_Source information_
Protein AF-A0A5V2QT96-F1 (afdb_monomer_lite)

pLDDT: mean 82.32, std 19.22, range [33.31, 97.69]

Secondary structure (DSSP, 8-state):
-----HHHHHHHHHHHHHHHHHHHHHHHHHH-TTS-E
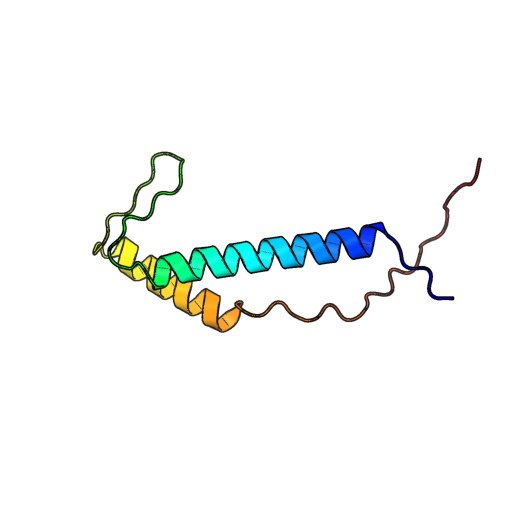E-SSS-EEPTTSHHHHHHHHHHHHHHHHHSSPPP---------S-----

Organism: Salmonella enterica (NCBI:txid28901)

Structure (mmCIF, N/CA/C/O backbone):
data_AF-A0A5V2QT96-F1
#
_entry.id   AF-A0A5V2QT96-F1
#
loop_
_atom_site.group_PDB
_atom_site.id
_atom_site.type_symbol
_atom_site.label_atom_id
_atom_site.label_alt_id
_atom_site.label_comp_id
_atom_site.label_asym_id
_atom_site.label_entity_id
_atom_site.label_seq_id
_atom_site.pdbx_PDB_ins_code
_atom_site.Cartn_x
_atom_site.Cartn_y
_atom_site.Cartn_z
_atom_site.occupancy
_atom_site.B_iso_or_equiv
_atom_site.auth_seq_id
_atom_site.auth_comp_id
_atom_site.auth_asym_id
_atom_site.auth_atom_id
_atom_site.pdbx_PDB_model_num
ATOM 1 N N . MET A 1 1 ? 27.354 2.373 -31.600 1.00 33.31 1 MET A N 1
ATOM 2 C CA . MET A 1 1 ? 26.694 3.590 -31.091 1.00 33.31 1 MET A CA 1
ATOM 3 C C . MET A 1 1 ? 25.254 3.196 -30.807 1.00 33.31 1 MET A C 1
ATOM 5 O O . MET A 1 1 ? 24.531 2.945 -31.756 1.00 33.31 1 MET A O 1
ATOM 9 N N . LYS A 1 2 ? 24.887 2.952 -29.539 1.00 41.69 2 LYS A N 1
ATOM 10 C CA . LYS A 1 2 ? 23.493 2.631 -29.189 1.00 41.69 2 LYS A CA 1
ATOM 11 C C . LYS A 1 2 ? 22.698 3.926 -29.315 1.00 41.69 2 LYS A C 1
ATOM 13 O O . LYS A 1 2 ? 23.010 4.883 -28.610 1.00 41.69 2 LYS A O 1
ATOM 18 N N . ILE A 1 3 ? 21.745 3.968 -30.238 1.00 44.81 3 ILE A N 1
ATOM 19 C CA . ILE A 1 3 ? 20.764 5.047 -30.304 1.00 44.81 3 ILE A CA 1
ATOM 20 C C . ILE A 1 3 ? 19.909 4.885 -29.044 1.00 44.81 3 ILE A C 1
ATOM 22 O O . ILE A 1 3 ? 19.232 3.879 -28.863 1.00 44.81 3 ILE A O 1
ATOM 26 N N . VAL A 1 4 ? 20.060 5.806 -28.094 1.00 49.22 4 VAL A N 1
ATOM 27 C CA . VAL A 1 4 ? 19.237 5.836 -26.883 1.00 49.22 4 VAL A CA 1
ATOM 28 C C . VAL A 1 4 ? 18.030 6.701 -27.212 1.00 49.22 4 VAL A C 1
ATOM 30 O O . VAL A 1 4 ? 18.138 7.928 -27.237 1.00 49.22 4 VAL A O 1
ATOM 33 N N . CYS A 1 5 ? 16.891 6.068 -27.489 1.00 51.47 5 CYS A N 1
ATOM 34 C CA . CYS A 1 5 ? 15.623 6.759 -27.699 1.00 51.47 5 CYS A CA 1
ATOM 35 C C . CYS A 1 5 ? 15.273 7.546 -26.422 1.00 51.47 5 CYS A C 1
ATOM 37 O O . CYS A 1 5 ? 14.960 6.955 -25.385 1.00 51.47 5 CYS A O 1
ATOM 39 N N . HIS A 1 6 ? 15.377 8.881 -26.476 1.00 56.62 6 HIS A N 1
ATOM 40 C CA . HIS A 1 6 ? 15.187 9.773 -25.321 1.00 56.62 6 HIS A CA 1
ATOM 41 C C . HIS A 1 6 ? 13.814 9.575 -24.652 1.00 56.62 6 HIS A C 1
ATOM 43 O O . HIS A 1 6 ? 13.736 9.504 -23.426 1.00 56.62 6 HIS A O 1
ATOM 49 N N . GLY A 1 7 ? 12.753 9.366 -25.442 1.00 65.81 7 GLY A N 1
ATOM 50 C CA . GLY A 1 7 ? 11.400 9.136 -24.922 1.00 65.81 7 GLY A CA 1
ATOM 51 C C . GLY A 1 7 ? 11.251 7.848 -24.101 1.00 65.81 7 GLY A C 1
ATOM 52 O O . GLY A 1 7 ? 10.529 7.826 -23.104 1.00 65.81 7 GLY A O 1
ATOM 53 N N . SER A 1 8 ? 11.979 6.781 -24.447 1.00 73.56 8 SER A N 1
ATOM 54 C CA . SER A 1 8 ? 11.907 5.505 -23.721 1.00 73.56 8 SER A CA 1
ATOM 55 C C . SER A 1 8 ? 12.540 5.605 -22.330 1.00 73.56 8 SER A C 1
ATOM 57 O O . SER A 1 8 ? 12.024 5.032 -21.372 1.00 73.56 8 SER A O 1
ATOM 59 N N . GLN A 1 9 ? 13.630 6.367 -22.184 1.00 78.44 9 GLN A N 1
ATOM 60 C CA . GLN A 1 9 ? 14.266 6.599 -20.880 1.00 78.44 9 GLN A CA 1
ATOM 61 C C . GLN A 1 9 ? 13.410 7.488 -19.970 1.00 78.44 9 GLN A C 1
ATOM 63 O O . GLN A 1 9 ? 13.292 7.212 -18.773 1.00 78.44 9 GLN A O 1
ATOM 68 N N . GLU A 1 10 ? 12.766 8.515 -20.528 1.00 82.25 10 GLU A N 1
ATOM 69 C CA . GLU A 1 10 ? 11.832 9.367 -19.786 1.00 82.25 10 GLU A CA 1
ATOM 70 C C . GLU A 1 10 ? 10.622 8.578 -19.276 1.00 82.25 10 GLU A C 1
ATOM 72 O O . GLU A 1 10 ? 10.262 8.700 -18.103 1.00 82.25 10 GLU A O 1
ATOM 77 N N . LEU A 1 11 ? 10.051 7.700 -20.108 1.00 83.69 11 LEU A N 1
ATOM 78 C CA . LEU A 1 11 ? 8.951 6.825 -19.706 1.00 83.69 11 LEU A CA 1
ATOM 79 C C . LEU A 1 11 ? 9.367 5.864 -18.582 1.00 83.69 11 LEU A C 1
ATOM 81 O O . LEU A 1 11 ? 8.668 5.758 -17.574 1.00 83.69 11 LEU A O 1
ATOM 85 N N . ILE A 1 12 ? 10.518 5.195 -18.713 1.00 85.81 12 ILE A N 1
ATOM 86 C CA . ILE A 1 12 ? 11.032 4.281 -17.678 1.00 85.81 12 ILE A CA 1
ATOM 87 C C . ILE A 1 12 ? 11.251 5.032 -16.357 1.00 85.81 12 ILE A C 1
ATOM 89 O O . ILE A 1 12 ? 10.879 4.539 -15.288 1.00 85.81 12 ILE A O 1
ATOM 93 N N . SER A 1 13 ? 11.813 6.241 -16.414 1.00 86.56 13 SER A N 1
ATOM 94 C CA . SER A 1 13 ? 12.000 7.104 -15.243 1.00 86.56 13 SER A CA 1
ATOM 95 C C . SER A 1 13 ? 10.665 7.493 -14.597 1.00 86.56 13 SER A C 1
ATOM 97 O O . SER A 1 13 ? 10.507 7.387 -13.376 1.00 86.56 13 SER A O 1
ATOM 99 N N . ALA A 1 14 ? 9.668 7.867 -15.405 1.00 89.56 14 ALA A N 1
ATOM 100 C CA . ALA A 1 14 ? 8.333 8.211 -14.928 1.00 89.56 14 ALA A CA 1
ATOM 101 C C . ALA A 1 14 ? 7.647 7.025 -14.233 1.00 89.56 14 ALA A C 1
ATOM 103 O O . ALA A 1 14 ? 7.090 7.195 -13.145 1.00 89.56 14 ALA A O 1
ATOM 104 N N . ILE A 1 15 ? 7.744 5.818 -14.803 1.00 90.75 15 ILE A N 1
ATOM 105 C CA . ILE A 1 15 ? 7.181 4.598 -14.207 1.00 90.75 15 ILE A CA 1
ATOM 106 C C . ILE A 1 15 ? 7.875 4.275 -12.881 1.00 90.75 15 ILE A C 1
ATOM 108 O O . ILE A 1 15 ? 7.194 4.014 -11.889 1.00 90.75 15 ILE A O 1
ATOM 112 N N . ARG A 1 16 ? 9.213 4.353 -12.822 1.00 90.69 16 ARG A N 1
ATOM 113 C CA . ARG A 1 16 ? 9.974 4.147 -11.576 1.00 90.69 16 ARG A CA 1
ATOM 114 C C . ARG A 1 16 ? 9.541 5.121 -10.486 1.00 90.69 16 ARG A C 1
ATOM 116 O O . ARG A 1 16 ? 9.274 4.705 -9.362 1.00 90.69 16 ARG A O 1
ATOM 123 N N . LYS A 1 17 ? 9.416 6.407 -10.822 1.00 93.50 17 LYS A N 1
ATOM 124 C CA . LYS A 1 17 ? 8.986 7.442 -9.875 1.00 93.50 17 LYS A CA 1
ATOM 125 C C . LYS A 1 17 ? 7.551 7.223 -9.396 1.00 93.50 17 LYS A C 1
ATOM 127 O O . LYS A 1 17 ? 7.274 7.370 -8.207 1.00 93.50 17 LYS A O 1
ATOM 132 N N . TRP A 1 18 ? 6.640 6.877 -10.306 1.00 94.38 18 TRP A N 1
ATOM 133 C CA . TRP A 1 18 ? 5.260 6.544 -9.959 1.00 94.38 18 TRP A CA 1
ATOM 134 C C . TRP A 1 18 ? 5.203 5.345 -9.008 1.00 94.38 18 TRP A C 1
ATOM 136 O O . TRP A 1 18 ? 4.552 5.425 -7.968 1.00 94.38 18 TRP A O 1
ATOM 146 N N . HIS A 1 19 ? 5.935 4.273 -9.317 1.00 94.75 19 HIS A N 1
ATOM 147 C CA . HIS A 1 19 ? 5.977 3.060 -8.502 1.00 94.75 19 HIS A CA 1
ATOM 148 C C . HIS A 1 19 ? 6.527 3.337 -7.098 1.00 94.75 19 HIS A C 1
ATOM 150 O O . HIS A 1 19 ? 5.860 3.020 -6.115 1.00 94.75 19 HIS A O 1
ATOM 156 N N . GLN A 1 20 ? 7.658 4.042 -6.992 1.00 95.19 20 GLN A N 1
ATOM 157 C CA . GLN A 1 20 ? 8.236 4.452 -5.706 1.00 95.19 20 GLN A CA 1
ATOM 158 C C . GLN A 1 20 ? 7.262 5.291 -4.871 1.00 95.19 20 GLN A C 1
ATOM 160 O O . GLN A 1 20 ? 7.142 5.086 -3.664 1.00 95.19 20 GLN A O 1
ATOM 165 N N . ASN A 1 21 ? 6.531 6.214 -5.506 1.00 95.94 21 ASN A N 1
ATOM 166 C CA . ASN A 1 21 ? 5.512 7.006 -4.823 1.00 95.94 21 ASN A CA 1
ATOM 167 C C . ASN A 1 21 ? 4.391 6.114 -4.263 1.00 95.94 21 ASN A C 1
ATOM 169 O O . ASN A 1 21 ? 4.001 6.285 -3.109 1.00 95.94 21 ASN A O 1
ATOM 173 N N . LYS A 1 22 ? 3.909 5.135 -5.040 1.00 95.19 22 LYS A N 1
ATOM 174 C CA . LYS A 1 22 ? 2.861 4.204 -4.596 1.00 95.19 22 LYS A CA 1
ATOM 175 C C . LYS A 1 22 ? 3.315 3.286 -3.473 1.00 95.19 22 LYS A C 1
ATOM 177 O O . LYS A 1 22 ? 2.579 3.142 -2.501 1.00 95.19 22 LYS A O 1
ATOM 182 N N . VAL A 1 23 ? 4.527 2.746 -3.553 1.00 96.69 23 VAL A N 1
ATOM 183 C CA . VAL A 1 23 ? 5.123 1.971 -2.456 1.00 96.69 23 VAL A CA 1
ATOM 184 C C . VAL A 1 23 ? 5.231 2.827 -1.191 1.00 96.69 23 VAL A C 1
ATOM 186 O O . VAL A 1 23 ? 4.801 2.395 -0.126 1.00 96.69 23 VAL A O 1
ATOM 189 N N . GLY A 1 24 ? 5.698 4.075 -1.308 1.00 96.44 24 GLY A N 1
ATOM 190 C CA . GLY A 1 24 ? 5.764 5.008 -0.179 1.00 96.44 24 GLY A CA 1
ATOM 191 C C . GLY A 1 24 ? 4.399 5.295 0.456 1.00 96.44 24 GLY A C 1
ATOM 192 O O . GLY A 1 24 ? 4.269 5.258 1.675 1.00 96.44 24 GLY A O 1
ATOM 193 N N . GLN A 1 25 ? 3.359 5.521 -0.354 1.00 94.56 25 GLN A N 1
ATOM 194 C CA . GLN A 1 25 ? 1.991 5.725 0.140 1.00 94.56 25 GLN A CA 1
ATOM 195 C C . GLN A 1 25 ? 1.463 4.501 0.901 1.00 94.56 25 GLN A C 1
ATOM 197 O O . GLN A 1 25 ? 0.867 4.650 1.965 1.00 94.56 25 GLN A O 1
ATOM 202 N N . LEU A 1 26 ? 1.698 3.293 0.380 1.00 96.19 26 LEU A N 1
ATOM 203 C CA . LEU A 1 26 ? 1.282 2.054 1.038 1.00 96.19 26 LEU A CA 1
ATOM 204 C C . LEU A 1 26 ? 2.042 1.811 2.347 1.00 96.19 26 LEU A C 1
ATOM 206 O O . LEU A 1 26 ? 1.423 1.400 3.325 1.00 96.19 26 LEU A O 1
ATOM 210 N N . ASN A 1 27 ? 3.341 2.119 2.398 1.00 96.94 27 ASN A N 1
ATOM 211 C CA . ASN A 1 27 ? 4.113 2.042 3.641 1.00 96.94 27 ASN A CA 1
ATOM 212 C C . ASN A 1 27 ? 3.536 2.974 4.714 1.00 96.94 27 ASN A C 1
ATOM 214 O O . ASN A 1 27 ? 3.300 2.522 5.828 1.00 96.94 27 ASN A O 1
ATOM 218 N N . LEU A 1 28 ? 3.182 4.218 4.368 1.00 95.81 28 LEU A N 1
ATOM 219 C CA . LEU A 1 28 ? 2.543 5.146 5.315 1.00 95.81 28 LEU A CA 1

_Task requirements_
Begin at the line that has "ATOM 1 N N ." in the entries above; stop after the line that has "ATOM 34 C CA". Transcribe exactly those lines and no others.

_Solution below_
ATOM 1 N N . MET A 1 1 ? 27.354 2.373 -31.600 1.00 33.31 1 MET A N 1
ATOM 2 C CA . MET A 1 1 ? 26.694 3.590 -31.091 1.00 33.31 1 MET A CA 1
ATOM 3 C C . MET A 1 1 ? 25.254 3.196 -30.807 1.00 33.31 1 MET A C 1
ATOM 5 O O . MET A 1 1 ? 24.531 2.945 -31.756 1.00 33.31 1 MET A O 1
ATOM 9 N N . LYS A 1 2 ? 24.887 2.952 -29.539 1.00 41.69 2 LYS A N 1
ATOM 10 C CA . LYS A 1 2 ? 23.493 2.631 -29.189 1.00 41.69 2 LYS A CA 1
ATOM 11 C C . LYS A 1 2 ? 22.698 3.926 -29.315 1.00 41.69 2 LYS A C 1
ATOM 13 O O . LYS A 1 2 ? 23.010 4.883 -28.610 1.00 41.69 2 LYS A O 1
ATOM 18 N N . ILE A 1 3 ? 21.745 3.968 -30.238 1.00 44.81 3 ILE A N 1
ATOM 19 C CA . ILE A 1 3 ? 20.764 5.047 -30.304 1.00 44.81 3 ILE A CA 1
ATOM 20 C C . ILE A 1 3 ? 19.909 4.885 -29.044 1.00 44.81 3 ILE A C 1
ATOM 22 O O . ILE A 1 3 ? 19.232 3.879 -28.863 1.00 44.81 3 ILE A O 1
ATOM 26 N N . VAL A 1 4 ? 20.060 5.806 -28.094 1.00 49.22 4 VAL A N 1
ATOM 27 C CA . VAL A 1 4 ? 19.237 5.836 -26.883 1.00 49.22 4 VAL A CA 1
ATOM 28 C C . VAL A 1 4 ? 18.030 6.701 -27.212 1.00 49.22 4 VAL A C 1
ATOM 30 O O . VAL A 1 4 ? 18.138 7.928 -27.237 1.00 49.22 4 VAL A O 1
ATOM 33 N N . CYS A 1 5 ? 16.891 6.068 -27.489 1.00 51.47 5 CYS A N 1
ATOM 34 C CA . CYS A 1 5 ? 15.623 6.759 -27.699 1.00 51.47 5 CYS A CA 1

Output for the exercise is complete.